The battle and class systems met with much praise for their polish and depth of customization, though alongside their praise several reviewers felt the battle system was too traditional or cumbersome due to its menu-based interface. The traditional story was praised for its pacing and length, but others felt that the game's overall focus on multiplayer was detrimental to the narrative. Both Kollar and Parkin noted the story's themes and visual language as befitting the Christian symbolism used in earlier entries. The 3D graphics met with praise, with several comparing them positively to Dragon Quest VIII and finding them impressive for the DS hardware. When mentioned, the music also met with positive responses though there was some disappointment in its synthesised nature and low number of tracks. The multiplayer was seen as a positive addition to the game despite its impacts on the narrative, with many citing it as an innovative and engaging system. (Note: 1Up.com, Eurogamer, Famitsu, Game Informer, GameSpot, GameTrailers, IGN, Official Nintendo Magazine.)

Aggregate scores
| Aggregator | Score |
|---|---|
| GameRankings | 87.98% recommend |
| Metacritic | 87/100 |

Review scores
| Publication | Score |
|---|---|
| 1Up.com | A |
| Eurogamer | 9/10 |
| Famitsu | 40/40 |
| Game Informer | 8/10 |
| GameSpot | 8/10 |
| GameTrailers | 8.5/10 |
| IGN | 8/10 7.5/10 (AU) |
| Official Nintendo Magazine | 90% |

===Sales===
During its debut week in Japan, Dragon Quest IX sold 2.32 million units during its first two days on sale, reaching the top of Media Create's gaming charts; its release also prompted a boost in sales of the DS console in contrast to other consoles which had seen recent declining sales.

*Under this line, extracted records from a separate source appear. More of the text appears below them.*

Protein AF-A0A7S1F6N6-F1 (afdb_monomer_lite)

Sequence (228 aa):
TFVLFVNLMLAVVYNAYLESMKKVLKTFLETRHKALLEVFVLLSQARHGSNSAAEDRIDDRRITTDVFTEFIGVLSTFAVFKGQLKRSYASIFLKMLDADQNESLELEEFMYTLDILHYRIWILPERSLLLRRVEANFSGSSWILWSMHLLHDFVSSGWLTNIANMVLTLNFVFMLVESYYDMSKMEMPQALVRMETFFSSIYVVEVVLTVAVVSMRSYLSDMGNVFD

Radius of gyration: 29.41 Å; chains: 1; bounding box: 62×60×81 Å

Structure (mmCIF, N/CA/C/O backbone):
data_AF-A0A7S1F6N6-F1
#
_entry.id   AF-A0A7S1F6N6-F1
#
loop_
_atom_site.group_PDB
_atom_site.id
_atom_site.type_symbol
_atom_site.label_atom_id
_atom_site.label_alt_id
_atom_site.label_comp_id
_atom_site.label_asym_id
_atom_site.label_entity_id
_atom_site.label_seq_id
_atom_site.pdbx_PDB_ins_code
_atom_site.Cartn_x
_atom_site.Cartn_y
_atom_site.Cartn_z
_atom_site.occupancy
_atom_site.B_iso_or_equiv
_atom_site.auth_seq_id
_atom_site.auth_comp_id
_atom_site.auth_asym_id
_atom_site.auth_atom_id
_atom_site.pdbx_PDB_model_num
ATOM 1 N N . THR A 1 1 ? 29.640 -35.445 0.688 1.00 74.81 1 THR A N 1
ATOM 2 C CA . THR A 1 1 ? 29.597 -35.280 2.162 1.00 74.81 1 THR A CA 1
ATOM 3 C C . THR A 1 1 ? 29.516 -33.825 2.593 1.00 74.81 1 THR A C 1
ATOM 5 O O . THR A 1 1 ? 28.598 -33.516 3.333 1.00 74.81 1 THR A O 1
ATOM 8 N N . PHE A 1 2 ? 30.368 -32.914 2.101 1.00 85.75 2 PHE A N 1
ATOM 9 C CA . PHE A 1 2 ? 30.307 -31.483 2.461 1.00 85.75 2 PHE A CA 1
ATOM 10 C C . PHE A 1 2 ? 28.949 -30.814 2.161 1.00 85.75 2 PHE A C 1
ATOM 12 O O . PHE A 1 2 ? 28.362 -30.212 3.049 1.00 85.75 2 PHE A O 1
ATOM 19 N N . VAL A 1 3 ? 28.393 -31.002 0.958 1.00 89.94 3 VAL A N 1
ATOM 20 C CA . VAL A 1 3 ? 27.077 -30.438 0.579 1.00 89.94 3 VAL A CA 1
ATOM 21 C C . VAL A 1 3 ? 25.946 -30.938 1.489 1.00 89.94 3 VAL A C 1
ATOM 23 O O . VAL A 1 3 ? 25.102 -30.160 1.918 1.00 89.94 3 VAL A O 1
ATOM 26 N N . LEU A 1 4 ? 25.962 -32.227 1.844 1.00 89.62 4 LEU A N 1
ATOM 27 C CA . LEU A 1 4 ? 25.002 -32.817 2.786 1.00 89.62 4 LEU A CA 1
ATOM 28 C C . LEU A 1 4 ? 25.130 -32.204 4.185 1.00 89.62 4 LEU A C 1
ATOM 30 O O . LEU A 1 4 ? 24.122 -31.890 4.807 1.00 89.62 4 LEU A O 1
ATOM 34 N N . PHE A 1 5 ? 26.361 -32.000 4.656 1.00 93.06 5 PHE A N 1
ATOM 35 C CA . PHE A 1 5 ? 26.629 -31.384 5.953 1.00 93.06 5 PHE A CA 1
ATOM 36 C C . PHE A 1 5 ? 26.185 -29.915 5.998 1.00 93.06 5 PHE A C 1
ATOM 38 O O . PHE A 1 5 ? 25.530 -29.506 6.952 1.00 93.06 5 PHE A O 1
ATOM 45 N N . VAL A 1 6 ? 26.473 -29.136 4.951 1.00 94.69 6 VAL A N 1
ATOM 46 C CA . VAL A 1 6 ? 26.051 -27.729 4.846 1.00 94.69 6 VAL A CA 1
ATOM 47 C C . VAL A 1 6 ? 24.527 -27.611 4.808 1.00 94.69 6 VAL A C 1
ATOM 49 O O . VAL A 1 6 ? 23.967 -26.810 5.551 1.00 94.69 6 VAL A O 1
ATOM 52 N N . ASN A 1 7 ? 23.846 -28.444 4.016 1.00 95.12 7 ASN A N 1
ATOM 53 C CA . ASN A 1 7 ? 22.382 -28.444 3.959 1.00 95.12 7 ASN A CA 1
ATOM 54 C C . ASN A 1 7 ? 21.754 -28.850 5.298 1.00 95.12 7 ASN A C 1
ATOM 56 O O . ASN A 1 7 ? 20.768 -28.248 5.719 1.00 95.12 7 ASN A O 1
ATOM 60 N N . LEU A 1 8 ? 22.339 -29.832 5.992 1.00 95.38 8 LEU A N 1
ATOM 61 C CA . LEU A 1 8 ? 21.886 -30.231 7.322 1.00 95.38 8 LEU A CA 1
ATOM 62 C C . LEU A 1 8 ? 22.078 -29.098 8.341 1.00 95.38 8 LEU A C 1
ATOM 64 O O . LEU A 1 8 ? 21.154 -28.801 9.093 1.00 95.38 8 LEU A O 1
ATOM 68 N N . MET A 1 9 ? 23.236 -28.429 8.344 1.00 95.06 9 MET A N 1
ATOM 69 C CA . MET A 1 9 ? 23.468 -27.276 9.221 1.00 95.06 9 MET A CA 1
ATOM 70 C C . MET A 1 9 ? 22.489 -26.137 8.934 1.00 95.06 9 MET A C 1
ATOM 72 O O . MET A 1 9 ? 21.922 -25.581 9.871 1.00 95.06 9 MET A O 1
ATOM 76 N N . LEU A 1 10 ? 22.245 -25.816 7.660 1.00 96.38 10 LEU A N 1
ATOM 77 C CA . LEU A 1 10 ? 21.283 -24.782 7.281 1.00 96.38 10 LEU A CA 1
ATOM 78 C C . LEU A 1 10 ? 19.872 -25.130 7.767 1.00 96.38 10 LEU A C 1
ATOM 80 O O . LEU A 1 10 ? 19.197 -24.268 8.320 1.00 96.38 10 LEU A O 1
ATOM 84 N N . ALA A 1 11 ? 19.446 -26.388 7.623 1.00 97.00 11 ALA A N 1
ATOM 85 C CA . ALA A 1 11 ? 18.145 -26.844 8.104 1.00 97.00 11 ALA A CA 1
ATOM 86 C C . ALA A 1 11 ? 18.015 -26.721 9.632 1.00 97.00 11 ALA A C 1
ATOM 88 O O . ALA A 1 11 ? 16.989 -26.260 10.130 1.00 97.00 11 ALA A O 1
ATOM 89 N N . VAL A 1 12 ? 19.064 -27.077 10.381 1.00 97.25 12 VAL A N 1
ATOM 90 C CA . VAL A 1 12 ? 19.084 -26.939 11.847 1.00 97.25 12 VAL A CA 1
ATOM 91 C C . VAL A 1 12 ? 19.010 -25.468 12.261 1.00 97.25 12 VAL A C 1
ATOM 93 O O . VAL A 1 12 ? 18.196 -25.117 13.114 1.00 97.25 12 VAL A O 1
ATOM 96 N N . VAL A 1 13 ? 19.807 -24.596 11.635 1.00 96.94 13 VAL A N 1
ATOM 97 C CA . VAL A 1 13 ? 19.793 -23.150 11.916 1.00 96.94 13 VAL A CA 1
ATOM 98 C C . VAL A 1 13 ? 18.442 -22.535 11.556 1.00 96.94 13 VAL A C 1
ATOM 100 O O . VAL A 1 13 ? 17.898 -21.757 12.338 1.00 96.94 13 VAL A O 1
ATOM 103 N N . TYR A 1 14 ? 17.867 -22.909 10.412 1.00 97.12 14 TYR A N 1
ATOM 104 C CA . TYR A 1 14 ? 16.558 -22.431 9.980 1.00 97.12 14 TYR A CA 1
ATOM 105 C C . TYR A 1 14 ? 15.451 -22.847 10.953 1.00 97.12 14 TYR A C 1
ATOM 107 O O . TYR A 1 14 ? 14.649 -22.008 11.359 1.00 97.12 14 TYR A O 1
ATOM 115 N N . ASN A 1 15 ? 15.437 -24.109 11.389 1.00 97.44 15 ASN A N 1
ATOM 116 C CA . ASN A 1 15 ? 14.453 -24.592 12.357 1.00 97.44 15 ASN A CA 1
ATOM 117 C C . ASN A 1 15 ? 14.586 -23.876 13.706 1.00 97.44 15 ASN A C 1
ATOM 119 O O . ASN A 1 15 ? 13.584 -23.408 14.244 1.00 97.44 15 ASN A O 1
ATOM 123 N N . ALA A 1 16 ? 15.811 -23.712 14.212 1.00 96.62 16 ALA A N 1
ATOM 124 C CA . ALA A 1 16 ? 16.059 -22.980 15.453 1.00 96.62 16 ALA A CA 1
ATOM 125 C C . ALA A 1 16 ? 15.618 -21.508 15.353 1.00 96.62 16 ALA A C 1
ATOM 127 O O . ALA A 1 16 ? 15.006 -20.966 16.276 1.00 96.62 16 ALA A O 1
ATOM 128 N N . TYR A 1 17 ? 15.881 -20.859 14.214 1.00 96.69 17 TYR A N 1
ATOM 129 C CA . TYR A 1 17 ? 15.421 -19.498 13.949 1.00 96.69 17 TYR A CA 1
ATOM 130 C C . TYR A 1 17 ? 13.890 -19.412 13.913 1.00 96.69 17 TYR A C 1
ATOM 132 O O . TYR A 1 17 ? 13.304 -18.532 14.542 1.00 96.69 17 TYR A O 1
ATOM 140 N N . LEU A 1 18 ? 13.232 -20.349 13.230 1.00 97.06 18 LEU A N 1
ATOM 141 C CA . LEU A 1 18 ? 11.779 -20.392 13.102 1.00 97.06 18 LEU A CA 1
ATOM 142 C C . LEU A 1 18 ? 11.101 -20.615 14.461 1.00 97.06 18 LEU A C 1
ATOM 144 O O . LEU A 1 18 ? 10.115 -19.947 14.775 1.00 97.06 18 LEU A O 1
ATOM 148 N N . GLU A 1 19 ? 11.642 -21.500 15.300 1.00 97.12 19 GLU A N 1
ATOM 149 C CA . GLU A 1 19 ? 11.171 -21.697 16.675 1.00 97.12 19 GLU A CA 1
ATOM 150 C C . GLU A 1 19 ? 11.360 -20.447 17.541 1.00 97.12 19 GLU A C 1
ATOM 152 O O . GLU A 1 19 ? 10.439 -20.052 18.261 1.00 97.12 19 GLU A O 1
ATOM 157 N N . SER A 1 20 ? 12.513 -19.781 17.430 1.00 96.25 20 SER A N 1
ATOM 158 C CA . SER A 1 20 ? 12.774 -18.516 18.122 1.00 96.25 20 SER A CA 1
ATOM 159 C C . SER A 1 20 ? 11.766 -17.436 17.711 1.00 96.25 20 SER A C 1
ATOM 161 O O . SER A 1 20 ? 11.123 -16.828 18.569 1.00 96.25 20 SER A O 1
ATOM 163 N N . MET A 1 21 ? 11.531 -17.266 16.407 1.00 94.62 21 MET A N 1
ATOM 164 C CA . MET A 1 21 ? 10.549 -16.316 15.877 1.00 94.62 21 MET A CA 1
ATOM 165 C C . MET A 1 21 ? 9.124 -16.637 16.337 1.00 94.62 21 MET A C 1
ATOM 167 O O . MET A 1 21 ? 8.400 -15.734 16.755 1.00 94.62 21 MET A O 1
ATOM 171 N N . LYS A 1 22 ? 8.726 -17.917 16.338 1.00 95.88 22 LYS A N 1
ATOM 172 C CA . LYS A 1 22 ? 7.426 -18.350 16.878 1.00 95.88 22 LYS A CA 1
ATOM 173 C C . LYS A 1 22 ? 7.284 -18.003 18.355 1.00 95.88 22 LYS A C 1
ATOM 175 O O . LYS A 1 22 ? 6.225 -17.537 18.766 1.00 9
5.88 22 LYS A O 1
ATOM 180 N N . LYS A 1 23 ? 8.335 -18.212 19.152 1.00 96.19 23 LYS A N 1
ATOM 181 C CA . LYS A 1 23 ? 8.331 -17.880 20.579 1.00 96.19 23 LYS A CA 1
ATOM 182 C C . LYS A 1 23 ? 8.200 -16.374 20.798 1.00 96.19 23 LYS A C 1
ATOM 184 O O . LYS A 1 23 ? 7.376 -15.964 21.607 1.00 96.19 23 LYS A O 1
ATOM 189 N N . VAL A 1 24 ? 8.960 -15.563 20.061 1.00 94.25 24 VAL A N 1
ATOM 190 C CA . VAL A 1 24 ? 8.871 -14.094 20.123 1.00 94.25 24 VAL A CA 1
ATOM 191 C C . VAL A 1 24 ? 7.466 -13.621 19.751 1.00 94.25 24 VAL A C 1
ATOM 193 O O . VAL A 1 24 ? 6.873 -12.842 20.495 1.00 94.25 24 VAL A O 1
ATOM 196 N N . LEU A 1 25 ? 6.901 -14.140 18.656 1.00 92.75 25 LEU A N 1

By November 2009, the game had sold four million copies in Japan; in a breakdown of sales, Ichimura said around two million buyers were current fans, 1.4 million were older fans, and around 600,000 were series newcomers. Sales of Dragon Quest IX in Japan, paired with worldwide sales of titles including Final Fantasy XIII, contributed to Square Enix posting record profits for the fiscal year ending March 2010.

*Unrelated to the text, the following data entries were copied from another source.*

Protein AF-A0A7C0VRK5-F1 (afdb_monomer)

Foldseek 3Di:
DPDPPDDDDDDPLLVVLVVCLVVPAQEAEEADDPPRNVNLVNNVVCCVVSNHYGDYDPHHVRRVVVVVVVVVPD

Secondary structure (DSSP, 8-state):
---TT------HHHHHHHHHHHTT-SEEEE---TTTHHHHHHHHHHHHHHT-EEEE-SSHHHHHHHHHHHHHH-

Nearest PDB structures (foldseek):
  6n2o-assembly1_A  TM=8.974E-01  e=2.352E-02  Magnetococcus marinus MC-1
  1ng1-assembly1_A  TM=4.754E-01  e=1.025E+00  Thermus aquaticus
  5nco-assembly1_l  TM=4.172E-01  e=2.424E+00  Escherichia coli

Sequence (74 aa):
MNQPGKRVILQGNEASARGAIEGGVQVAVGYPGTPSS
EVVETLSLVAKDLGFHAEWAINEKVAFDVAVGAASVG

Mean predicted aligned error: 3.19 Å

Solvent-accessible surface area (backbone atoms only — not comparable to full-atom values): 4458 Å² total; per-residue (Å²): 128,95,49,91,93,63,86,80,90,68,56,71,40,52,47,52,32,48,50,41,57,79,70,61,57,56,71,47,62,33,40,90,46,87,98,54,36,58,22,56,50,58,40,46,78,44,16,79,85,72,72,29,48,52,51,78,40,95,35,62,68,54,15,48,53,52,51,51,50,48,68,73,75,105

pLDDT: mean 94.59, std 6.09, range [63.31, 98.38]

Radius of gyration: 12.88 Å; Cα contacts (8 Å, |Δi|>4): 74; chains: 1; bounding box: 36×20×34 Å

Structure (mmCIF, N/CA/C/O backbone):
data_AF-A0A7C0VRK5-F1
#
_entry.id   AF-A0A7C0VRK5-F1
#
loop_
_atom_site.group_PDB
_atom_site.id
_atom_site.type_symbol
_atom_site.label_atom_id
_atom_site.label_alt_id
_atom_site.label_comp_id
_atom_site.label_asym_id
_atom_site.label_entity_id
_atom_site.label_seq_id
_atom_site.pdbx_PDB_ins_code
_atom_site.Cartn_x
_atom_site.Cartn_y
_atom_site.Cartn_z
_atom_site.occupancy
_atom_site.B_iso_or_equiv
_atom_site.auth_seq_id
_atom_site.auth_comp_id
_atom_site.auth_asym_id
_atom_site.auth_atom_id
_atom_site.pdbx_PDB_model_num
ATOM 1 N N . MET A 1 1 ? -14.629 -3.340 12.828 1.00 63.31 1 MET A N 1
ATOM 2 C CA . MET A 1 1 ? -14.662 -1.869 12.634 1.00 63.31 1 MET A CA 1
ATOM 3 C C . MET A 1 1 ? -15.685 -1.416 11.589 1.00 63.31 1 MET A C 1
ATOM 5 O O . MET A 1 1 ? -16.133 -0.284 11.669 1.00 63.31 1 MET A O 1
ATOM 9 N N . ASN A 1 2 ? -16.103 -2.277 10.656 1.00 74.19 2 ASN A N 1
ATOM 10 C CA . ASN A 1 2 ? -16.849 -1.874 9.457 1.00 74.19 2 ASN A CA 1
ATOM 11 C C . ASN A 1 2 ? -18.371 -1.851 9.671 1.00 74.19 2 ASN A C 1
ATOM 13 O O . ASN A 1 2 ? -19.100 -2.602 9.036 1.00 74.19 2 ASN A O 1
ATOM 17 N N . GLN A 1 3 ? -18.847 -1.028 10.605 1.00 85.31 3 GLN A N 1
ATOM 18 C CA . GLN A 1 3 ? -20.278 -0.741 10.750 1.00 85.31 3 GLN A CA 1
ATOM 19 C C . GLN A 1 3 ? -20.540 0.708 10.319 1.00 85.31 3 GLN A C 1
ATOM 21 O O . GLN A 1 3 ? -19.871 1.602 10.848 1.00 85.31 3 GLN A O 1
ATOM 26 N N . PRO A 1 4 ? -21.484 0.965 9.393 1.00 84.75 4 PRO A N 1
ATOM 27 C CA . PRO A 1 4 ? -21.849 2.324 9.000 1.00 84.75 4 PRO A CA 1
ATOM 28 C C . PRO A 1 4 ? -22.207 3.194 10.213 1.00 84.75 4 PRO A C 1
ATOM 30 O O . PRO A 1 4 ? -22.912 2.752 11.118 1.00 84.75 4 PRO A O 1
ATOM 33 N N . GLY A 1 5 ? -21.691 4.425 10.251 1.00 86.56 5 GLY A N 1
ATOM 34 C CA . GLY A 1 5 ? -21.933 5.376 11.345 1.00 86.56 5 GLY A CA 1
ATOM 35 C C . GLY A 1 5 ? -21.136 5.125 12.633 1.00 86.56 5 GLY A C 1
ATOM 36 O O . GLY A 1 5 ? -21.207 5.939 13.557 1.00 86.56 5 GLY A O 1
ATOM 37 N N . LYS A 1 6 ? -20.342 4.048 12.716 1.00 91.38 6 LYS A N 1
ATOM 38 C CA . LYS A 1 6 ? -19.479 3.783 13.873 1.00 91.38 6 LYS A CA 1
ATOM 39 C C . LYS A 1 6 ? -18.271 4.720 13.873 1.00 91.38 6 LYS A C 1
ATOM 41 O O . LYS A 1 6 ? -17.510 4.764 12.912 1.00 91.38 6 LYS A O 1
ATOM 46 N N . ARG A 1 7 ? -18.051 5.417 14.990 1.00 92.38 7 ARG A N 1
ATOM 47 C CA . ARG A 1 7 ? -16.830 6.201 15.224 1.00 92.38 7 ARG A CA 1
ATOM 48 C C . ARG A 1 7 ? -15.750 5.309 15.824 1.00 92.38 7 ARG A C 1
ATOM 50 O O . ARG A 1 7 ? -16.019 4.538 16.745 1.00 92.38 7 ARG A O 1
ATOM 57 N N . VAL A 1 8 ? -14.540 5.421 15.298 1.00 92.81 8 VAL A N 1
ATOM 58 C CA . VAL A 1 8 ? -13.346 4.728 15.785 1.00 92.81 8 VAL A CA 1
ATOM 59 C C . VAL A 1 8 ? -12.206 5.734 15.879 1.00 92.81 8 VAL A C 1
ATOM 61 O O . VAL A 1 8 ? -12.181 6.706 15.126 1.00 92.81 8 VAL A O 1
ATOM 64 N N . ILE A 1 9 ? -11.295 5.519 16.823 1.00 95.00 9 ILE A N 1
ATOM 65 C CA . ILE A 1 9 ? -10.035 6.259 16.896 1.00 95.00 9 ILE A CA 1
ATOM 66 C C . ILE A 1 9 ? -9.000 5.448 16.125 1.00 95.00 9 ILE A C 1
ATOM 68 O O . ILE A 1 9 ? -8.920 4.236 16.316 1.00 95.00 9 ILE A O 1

In North America, Dragon Quest IX was the eighth best-selling game of July 2010 in the NPD Group charts, with 132,000 units sold. In the United Kingdom, it was the highest-selling new release in its first week, and remained in the top ten best-selling games in the region into the following month. During Nintendo's fiscal year ending 2010, Dragon Quest IX sold over one million copies in the United States and Europe, becoming the eighth best-selling DS title for that period. By the end of 2010, the game had sold 5.3 million copies worldwide, making it the best-selling entry in the series until the multiplatform release of Dragon Quest XI in 2017.

===Impact and legacy===
Dragon Quest IX became a cultural phenomenon in Japan due to its online elements, with gatherings occurring where players swapped treasure maps in search of rare items. Features on GamesIndustry.biz and USGamer noted its innovative multiplayer and online design. Nintendo producer Hideki Konno, speaking in an interview with Satoru Iwata on the development of the Nintendo 3DS, cited the Tag Mode as inspiration for the development of the console's SpotPass and StreetPass feature. Speaking in 2018 and 2019 on the possibility of a remake for other platforms, different staff members described the multiplayer functions embedded in the game as a bottleneck, but hoped that a port or remake could be developed with a new version of Tag Mode.